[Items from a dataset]
--

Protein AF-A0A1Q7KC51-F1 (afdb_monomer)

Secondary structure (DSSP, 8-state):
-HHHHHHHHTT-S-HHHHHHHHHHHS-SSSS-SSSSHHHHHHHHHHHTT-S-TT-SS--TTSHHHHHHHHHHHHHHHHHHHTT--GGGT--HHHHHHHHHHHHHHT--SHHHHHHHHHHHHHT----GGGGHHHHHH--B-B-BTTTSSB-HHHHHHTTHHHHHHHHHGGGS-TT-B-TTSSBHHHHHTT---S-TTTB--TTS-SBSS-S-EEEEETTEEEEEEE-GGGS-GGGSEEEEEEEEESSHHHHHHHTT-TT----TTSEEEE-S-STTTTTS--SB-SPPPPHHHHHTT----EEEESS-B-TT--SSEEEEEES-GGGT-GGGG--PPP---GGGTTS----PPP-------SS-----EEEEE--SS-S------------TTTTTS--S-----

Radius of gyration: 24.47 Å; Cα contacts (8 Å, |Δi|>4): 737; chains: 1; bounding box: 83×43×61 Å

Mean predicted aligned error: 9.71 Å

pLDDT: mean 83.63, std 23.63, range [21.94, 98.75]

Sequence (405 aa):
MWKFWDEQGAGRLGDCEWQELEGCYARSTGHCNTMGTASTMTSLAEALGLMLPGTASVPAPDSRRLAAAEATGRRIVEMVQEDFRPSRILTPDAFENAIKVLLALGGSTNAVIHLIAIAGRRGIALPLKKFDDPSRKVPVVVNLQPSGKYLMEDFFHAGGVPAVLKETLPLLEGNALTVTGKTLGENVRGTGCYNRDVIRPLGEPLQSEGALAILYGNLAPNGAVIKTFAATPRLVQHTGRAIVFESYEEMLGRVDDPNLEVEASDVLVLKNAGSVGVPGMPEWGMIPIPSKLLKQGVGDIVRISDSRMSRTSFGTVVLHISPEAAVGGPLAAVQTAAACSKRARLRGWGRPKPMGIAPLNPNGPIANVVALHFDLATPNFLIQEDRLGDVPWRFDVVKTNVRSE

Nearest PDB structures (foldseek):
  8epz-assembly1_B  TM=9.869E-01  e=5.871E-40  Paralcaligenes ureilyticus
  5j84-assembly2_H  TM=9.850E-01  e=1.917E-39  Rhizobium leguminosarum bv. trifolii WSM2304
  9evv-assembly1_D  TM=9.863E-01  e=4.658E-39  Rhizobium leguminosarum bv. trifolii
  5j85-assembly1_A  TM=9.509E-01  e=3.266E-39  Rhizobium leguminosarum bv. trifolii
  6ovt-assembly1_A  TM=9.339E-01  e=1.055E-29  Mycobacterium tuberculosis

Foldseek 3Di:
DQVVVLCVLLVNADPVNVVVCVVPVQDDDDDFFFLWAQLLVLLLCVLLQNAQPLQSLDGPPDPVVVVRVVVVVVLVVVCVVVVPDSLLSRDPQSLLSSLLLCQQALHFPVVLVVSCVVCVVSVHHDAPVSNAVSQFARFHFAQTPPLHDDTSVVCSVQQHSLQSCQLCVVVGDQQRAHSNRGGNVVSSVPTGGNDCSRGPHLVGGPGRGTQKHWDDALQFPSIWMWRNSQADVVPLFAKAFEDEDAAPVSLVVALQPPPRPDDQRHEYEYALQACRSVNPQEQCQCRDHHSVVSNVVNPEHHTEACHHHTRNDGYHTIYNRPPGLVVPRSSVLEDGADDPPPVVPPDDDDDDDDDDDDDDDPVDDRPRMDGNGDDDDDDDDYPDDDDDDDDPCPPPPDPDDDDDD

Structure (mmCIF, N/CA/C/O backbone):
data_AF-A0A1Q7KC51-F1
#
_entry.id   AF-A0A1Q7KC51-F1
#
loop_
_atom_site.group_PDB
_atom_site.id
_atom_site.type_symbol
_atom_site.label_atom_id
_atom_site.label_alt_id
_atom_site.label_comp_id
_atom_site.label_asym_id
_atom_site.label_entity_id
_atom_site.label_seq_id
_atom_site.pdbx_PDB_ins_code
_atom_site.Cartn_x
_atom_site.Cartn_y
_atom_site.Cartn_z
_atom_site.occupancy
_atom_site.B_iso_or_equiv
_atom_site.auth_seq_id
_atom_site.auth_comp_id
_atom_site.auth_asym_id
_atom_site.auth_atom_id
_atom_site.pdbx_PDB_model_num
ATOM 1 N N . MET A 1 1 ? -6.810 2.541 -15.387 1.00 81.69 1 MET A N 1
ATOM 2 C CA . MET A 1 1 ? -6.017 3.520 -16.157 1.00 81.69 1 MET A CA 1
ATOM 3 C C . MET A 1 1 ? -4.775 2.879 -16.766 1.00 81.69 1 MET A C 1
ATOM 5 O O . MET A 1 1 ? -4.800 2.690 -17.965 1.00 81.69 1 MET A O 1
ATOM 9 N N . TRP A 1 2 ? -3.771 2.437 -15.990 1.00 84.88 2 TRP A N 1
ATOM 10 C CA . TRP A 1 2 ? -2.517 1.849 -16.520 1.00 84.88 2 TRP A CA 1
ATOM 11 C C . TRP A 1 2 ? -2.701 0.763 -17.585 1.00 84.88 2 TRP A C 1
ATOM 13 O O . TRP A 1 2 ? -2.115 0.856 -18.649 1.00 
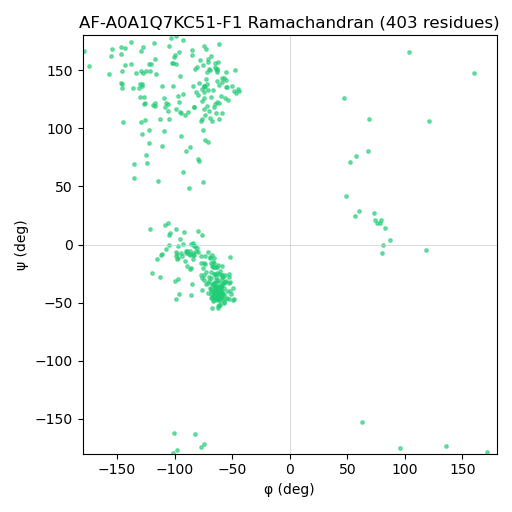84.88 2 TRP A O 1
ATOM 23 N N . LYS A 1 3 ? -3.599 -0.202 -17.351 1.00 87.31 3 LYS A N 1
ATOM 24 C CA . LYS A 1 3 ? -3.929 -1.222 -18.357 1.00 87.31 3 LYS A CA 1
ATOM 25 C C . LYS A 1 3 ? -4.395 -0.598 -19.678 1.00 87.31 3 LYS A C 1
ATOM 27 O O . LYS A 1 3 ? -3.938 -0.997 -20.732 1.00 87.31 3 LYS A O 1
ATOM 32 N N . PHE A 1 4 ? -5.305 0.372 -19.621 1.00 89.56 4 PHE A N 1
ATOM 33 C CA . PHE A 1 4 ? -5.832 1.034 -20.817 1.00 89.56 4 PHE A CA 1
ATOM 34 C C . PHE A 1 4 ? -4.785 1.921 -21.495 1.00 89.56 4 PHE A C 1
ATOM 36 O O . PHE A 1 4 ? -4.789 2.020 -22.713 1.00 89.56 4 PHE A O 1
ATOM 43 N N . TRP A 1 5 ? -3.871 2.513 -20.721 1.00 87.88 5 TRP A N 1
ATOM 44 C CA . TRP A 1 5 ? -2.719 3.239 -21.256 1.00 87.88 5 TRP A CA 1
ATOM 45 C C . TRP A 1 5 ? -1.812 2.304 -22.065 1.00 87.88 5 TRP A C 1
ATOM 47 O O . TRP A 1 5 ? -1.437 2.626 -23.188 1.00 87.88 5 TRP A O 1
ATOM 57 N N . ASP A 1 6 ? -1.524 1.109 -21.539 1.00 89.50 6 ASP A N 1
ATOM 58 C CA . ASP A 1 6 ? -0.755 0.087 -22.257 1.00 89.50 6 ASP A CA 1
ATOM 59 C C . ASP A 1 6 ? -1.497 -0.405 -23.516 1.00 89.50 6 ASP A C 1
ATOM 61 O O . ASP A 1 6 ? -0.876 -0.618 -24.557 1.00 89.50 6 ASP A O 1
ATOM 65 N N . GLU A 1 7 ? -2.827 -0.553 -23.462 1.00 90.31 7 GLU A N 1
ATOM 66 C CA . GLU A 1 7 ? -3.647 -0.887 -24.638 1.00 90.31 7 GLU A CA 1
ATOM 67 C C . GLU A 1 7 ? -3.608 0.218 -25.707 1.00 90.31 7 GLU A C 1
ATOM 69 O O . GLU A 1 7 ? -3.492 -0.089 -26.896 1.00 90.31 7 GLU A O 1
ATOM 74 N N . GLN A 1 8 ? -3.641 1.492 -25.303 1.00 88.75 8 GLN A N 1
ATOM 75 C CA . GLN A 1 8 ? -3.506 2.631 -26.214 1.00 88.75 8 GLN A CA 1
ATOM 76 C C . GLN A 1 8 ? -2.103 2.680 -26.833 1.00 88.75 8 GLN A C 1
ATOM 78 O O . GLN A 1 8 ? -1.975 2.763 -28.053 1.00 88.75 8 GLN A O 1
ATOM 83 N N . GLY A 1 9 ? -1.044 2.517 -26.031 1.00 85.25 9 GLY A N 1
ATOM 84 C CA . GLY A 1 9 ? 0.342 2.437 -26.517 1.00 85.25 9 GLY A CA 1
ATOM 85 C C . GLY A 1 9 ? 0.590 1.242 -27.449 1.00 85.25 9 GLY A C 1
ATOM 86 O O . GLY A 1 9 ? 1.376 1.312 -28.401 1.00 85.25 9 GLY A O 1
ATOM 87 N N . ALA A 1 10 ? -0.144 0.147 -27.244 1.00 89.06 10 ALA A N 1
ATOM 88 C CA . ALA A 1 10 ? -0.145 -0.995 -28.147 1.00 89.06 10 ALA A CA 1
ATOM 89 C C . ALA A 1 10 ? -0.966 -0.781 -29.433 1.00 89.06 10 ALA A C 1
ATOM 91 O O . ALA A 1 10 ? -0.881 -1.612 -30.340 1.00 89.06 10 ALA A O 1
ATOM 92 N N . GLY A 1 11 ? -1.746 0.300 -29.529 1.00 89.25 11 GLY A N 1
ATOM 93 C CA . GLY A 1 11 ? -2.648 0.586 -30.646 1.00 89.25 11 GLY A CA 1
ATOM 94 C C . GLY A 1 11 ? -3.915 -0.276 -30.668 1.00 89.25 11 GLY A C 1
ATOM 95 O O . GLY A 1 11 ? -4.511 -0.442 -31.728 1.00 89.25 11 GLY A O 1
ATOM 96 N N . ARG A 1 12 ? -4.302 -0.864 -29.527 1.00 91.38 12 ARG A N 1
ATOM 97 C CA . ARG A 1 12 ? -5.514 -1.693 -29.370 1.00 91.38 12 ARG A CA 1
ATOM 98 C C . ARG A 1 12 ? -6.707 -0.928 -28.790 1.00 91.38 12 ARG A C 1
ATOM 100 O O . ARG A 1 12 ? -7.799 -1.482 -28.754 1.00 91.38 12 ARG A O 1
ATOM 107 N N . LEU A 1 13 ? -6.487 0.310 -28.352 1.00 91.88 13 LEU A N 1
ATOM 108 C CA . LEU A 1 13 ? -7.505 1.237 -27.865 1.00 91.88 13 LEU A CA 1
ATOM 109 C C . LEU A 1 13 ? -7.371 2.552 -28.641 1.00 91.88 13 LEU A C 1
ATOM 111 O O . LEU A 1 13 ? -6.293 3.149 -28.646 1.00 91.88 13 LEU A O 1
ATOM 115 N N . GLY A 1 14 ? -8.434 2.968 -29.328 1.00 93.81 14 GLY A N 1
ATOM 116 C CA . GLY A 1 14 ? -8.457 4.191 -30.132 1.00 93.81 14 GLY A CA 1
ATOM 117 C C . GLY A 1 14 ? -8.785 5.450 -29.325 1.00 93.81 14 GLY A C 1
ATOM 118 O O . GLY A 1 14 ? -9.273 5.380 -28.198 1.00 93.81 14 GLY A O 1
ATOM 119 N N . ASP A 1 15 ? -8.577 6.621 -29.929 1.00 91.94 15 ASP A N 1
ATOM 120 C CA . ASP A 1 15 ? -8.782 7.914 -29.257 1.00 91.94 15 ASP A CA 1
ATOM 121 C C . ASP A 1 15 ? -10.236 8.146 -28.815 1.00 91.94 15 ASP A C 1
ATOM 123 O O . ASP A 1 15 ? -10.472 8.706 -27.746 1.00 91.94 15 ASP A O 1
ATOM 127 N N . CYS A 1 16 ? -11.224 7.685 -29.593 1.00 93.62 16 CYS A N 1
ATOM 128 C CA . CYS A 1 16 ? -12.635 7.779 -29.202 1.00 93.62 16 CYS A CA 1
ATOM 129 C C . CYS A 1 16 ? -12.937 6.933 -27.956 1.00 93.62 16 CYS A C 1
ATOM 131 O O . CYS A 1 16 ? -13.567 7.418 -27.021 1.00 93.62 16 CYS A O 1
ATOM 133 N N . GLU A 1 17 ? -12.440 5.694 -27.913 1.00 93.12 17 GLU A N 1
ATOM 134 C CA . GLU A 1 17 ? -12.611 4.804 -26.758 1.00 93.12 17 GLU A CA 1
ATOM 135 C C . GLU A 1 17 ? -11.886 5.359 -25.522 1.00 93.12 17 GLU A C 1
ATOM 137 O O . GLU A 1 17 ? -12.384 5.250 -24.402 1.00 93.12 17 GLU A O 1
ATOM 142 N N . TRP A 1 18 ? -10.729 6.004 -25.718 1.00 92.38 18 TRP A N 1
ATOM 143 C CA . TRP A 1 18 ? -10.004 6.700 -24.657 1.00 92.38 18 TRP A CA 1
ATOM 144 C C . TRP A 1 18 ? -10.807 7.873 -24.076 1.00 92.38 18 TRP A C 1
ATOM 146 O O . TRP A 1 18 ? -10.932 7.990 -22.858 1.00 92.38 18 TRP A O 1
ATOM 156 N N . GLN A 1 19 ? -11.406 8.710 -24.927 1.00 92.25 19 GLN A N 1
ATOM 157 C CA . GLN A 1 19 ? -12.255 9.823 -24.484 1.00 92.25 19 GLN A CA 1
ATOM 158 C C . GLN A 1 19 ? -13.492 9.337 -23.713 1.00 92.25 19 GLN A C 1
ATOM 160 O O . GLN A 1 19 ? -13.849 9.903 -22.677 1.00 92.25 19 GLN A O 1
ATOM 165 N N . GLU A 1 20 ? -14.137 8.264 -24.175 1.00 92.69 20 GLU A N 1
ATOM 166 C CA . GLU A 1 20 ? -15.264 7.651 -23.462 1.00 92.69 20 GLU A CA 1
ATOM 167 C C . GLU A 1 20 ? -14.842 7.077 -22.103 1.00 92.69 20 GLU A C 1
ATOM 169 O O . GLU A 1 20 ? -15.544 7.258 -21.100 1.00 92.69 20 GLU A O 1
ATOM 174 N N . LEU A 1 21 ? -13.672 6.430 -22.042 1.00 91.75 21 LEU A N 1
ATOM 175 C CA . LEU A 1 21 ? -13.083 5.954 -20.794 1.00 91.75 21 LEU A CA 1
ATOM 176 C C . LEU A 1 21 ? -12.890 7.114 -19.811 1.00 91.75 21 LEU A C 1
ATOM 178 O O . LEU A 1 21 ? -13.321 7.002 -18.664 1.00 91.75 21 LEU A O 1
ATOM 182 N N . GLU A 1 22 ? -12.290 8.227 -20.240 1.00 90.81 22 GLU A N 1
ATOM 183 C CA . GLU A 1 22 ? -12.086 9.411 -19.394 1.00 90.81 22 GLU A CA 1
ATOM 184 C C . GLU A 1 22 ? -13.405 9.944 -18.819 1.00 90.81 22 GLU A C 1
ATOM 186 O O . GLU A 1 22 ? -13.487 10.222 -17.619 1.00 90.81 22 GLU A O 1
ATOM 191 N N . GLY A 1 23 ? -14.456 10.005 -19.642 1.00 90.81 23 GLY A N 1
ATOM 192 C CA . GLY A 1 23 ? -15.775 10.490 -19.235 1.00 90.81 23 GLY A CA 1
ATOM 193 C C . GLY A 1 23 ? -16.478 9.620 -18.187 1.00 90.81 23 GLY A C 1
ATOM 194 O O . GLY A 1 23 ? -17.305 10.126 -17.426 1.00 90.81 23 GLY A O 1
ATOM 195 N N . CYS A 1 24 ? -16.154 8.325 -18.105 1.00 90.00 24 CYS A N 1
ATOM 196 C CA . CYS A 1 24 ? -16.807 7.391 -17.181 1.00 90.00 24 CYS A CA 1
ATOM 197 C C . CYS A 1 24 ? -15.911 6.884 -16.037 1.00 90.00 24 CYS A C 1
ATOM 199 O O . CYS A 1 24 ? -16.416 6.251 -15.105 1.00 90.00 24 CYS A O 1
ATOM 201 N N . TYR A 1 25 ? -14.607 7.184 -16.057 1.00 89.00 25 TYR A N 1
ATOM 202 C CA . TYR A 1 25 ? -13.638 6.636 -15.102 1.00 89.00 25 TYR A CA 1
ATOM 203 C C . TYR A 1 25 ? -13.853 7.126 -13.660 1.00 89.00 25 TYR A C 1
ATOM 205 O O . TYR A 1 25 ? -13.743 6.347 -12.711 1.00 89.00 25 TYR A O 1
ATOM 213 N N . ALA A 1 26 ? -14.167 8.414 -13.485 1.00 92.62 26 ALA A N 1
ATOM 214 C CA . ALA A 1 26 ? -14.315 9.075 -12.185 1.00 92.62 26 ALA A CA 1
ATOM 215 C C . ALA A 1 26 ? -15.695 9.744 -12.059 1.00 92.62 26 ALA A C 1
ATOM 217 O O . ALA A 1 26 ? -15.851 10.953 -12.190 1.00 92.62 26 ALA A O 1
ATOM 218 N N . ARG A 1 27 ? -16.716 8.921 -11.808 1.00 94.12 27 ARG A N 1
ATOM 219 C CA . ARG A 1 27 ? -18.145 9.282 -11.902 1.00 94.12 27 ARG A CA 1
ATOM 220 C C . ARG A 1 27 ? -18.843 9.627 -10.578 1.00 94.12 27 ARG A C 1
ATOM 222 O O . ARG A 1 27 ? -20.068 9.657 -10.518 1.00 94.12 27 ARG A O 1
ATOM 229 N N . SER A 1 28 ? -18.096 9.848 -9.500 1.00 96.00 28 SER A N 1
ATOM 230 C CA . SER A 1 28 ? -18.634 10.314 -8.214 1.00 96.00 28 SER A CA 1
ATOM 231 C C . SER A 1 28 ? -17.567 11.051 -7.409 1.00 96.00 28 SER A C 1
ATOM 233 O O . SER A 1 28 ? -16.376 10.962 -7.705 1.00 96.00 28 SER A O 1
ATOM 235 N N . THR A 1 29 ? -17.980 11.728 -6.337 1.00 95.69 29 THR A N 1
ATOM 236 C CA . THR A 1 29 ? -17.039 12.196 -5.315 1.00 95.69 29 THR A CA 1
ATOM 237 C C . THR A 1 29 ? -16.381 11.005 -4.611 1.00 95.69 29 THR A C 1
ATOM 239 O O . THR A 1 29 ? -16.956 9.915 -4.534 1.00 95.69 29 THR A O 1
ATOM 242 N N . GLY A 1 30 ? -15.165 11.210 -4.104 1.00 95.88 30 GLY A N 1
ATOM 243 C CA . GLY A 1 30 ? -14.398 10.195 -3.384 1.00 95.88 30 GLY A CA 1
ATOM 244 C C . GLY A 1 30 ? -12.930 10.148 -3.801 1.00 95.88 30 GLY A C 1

--

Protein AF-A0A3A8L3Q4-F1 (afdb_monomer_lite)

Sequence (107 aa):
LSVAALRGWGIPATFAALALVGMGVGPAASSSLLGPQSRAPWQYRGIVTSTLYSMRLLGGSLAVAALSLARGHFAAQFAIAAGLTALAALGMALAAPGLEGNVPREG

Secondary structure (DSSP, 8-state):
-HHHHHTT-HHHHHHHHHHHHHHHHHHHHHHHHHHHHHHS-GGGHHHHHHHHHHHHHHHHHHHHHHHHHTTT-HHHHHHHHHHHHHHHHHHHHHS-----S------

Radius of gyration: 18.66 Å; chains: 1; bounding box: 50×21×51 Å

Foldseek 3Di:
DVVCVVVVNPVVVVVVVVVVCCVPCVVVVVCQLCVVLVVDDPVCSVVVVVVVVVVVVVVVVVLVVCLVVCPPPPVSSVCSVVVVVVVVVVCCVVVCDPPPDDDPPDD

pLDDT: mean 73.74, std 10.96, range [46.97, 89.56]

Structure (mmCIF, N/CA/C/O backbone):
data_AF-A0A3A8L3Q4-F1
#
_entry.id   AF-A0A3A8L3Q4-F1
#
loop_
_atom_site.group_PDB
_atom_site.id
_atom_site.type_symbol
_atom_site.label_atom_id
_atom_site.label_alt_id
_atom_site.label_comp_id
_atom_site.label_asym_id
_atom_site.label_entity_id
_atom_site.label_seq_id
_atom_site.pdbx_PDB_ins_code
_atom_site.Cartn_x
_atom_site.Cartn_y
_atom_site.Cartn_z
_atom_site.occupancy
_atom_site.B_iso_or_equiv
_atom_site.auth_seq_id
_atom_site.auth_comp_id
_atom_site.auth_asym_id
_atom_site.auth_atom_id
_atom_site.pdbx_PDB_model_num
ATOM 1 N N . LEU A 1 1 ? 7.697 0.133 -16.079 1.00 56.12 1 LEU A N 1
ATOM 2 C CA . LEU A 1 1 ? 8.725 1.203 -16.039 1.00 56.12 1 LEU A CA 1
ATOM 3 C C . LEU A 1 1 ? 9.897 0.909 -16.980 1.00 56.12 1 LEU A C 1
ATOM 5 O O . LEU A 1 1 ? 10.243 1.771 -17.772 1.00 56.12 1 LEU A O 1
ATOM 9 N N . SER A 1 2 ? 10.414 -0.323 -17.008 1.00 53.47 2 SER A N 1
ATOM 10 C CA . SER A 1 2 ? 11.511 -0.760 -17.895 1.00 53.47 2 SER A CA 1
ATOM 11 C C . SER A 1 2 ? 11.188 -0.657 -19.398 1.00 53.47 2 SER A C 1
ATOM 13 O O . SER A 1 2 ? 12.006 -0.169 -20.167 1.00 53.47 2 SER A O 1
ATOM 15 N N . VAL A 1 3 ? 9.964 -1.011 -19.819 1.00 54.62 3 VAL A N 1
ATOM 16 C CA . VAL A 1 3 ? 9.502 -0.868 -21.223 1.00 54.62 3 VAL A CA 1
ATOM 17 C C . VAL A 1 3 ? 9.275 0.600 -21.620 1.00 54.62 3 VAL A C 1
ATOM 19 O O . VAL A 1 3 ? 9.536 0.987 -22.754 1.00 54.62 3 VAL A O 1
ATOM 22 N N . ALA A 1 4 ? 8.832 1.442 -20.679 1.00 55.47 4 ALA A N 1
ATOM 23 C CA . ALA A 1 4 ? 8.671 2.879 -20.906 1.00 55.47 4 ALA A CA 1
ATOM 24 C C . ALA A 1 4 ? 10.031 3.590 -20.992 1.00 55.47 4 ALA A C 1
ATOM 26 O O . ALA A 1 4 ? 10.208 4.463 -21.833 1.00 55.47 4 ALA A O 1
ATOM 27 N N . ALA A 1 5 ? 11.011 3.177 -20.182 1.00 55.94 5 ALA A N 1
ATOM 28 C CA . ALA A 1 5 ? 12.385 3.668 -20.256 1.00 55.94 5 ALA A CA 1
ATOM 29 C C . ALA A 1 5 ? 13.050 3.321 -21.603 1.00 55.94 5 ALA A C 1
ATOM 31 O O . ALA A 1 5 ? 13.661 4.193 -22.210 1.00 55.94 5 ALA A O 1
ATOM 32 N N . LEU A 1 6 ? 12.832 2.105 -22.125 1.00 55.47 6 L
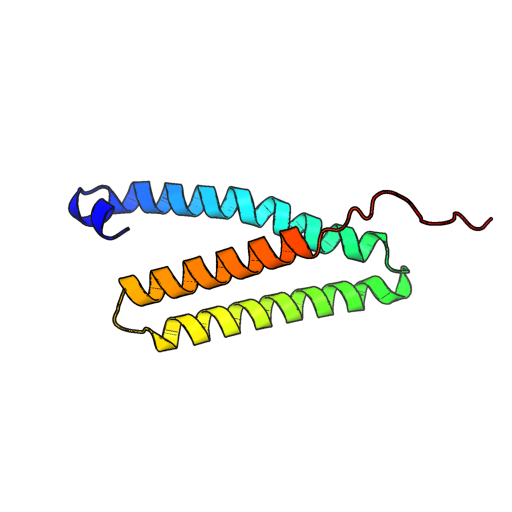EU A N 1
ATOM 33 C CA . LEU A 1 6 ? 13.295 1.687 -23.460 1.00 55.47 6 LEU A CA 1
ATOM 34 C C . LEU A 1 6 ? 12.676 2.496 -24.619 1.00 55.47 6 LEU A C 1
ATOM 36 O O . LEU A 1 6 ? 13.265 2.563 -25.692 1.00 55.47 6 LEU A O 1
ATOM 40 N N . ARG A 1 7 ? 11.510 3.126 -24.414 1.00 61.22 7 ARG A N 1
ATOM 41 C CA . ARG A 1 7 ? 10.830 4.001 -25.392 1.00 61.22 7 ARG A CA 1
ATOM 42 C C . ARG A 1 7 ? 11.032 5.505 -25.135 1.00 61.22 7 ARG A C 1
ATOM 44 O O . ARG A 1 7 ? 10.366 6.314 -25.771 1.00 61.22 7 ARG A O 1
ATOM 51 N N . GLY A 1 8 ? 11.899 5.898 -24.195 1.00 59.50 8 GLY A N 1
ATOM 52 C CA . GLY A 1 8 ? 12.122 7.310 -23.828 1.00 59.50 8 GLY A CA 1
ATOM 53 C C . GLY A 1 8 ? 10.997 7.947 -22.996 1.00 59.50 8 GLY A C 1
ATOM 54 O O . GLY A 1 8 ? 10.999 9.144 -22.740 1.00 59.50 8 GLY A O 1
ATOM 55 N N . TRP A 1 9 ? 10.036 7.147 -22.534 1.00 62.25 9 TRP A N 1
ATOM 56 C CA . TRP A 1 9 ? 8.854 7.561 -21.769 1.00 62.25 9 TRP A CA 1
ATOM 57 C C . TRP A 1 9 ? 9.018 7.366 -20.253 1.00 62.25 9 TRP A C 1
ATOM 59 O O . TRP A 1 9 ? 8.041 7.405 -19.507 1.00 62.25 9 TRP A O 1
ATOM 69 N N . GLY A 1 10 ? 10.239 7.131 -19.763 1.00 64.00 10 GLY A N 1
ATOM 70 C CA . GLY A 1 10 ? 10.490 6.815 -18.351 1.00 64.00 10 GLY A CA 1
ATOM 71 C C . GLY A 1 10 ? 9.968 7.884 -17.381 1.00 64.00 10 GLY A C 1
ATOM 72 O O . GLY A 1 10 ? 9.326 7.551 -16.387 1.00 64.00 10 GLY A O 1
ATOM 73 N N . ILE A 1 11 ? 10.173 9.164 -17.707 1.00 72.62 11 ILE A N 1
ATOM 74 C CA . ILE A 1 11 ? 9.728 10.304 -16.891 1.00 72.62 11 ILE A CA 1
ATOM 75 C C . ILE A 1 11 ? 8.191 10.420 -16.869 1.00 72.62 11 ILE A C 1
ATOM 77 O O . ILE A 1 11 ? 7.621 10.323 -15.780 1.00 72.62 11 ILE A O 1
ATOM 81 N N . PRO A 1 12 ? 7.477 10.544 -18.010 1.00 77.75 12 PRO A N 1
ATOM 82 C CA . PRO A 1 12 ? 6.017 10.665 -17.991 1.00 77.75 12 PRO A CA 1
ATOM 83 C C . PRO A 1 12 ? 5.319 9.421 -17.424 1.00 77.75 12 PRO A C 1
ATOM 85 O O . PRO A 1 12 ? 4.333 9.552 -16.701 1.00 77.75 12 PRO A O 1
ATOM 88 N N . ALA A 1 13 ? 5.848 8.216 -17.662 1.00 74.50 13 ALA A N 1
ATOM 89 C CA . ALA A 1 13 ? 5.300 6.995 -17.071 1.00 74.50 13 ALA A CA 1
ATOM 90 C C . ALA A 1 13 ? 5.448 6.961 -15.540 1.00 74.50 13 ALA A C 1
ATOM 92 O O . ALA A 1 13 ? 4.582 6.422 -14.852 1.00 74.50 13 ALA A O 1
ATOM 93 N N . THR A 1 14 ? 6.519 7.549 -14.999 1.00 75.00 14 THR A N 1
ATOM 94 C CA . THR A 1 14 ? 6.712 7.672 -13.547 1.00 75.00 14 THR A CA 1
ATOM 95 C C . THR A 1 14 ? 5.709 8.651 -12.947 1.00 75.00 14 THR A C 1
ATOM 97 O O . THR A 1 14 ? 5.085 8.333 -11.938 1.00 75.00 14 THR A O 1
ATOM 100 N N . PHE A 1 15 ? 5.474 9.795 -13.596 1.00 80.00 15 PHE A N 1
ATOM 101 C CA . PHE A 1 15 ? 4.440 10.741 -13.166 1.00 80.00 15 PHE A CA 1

--

TASK OBJECTIVE
Return only the lines between the one holding "ATOM 77 O O" and the one holding "ATOM 85 O O", inclusive, exactly as they appear above.

SOLUTION
ATOM 77 O O . ILE A 1 11 ? 7.621 10.323 -15.780 1.00 72.62 11 ILE A O 1
ATOM 81 N N . PRO A 1 12 ? 7.477 10.544 -18.010 1.00 77.75 12 PRO A N 1
ATOM 82 C CA . PRO A 1 12 ? 6.017 10.665 -17.991 1.00 77.75 12 PRO A CA 1
ATOM 83 C C . PRO A 1 12 ? 5.319 9.421 -17.424 1.00 77.75 12 PRO A C 1
ATOM 85 O O . PRO A 1 12 ? 4.333 9.552 -16.701 1.00 77.75 12 PRO A O 1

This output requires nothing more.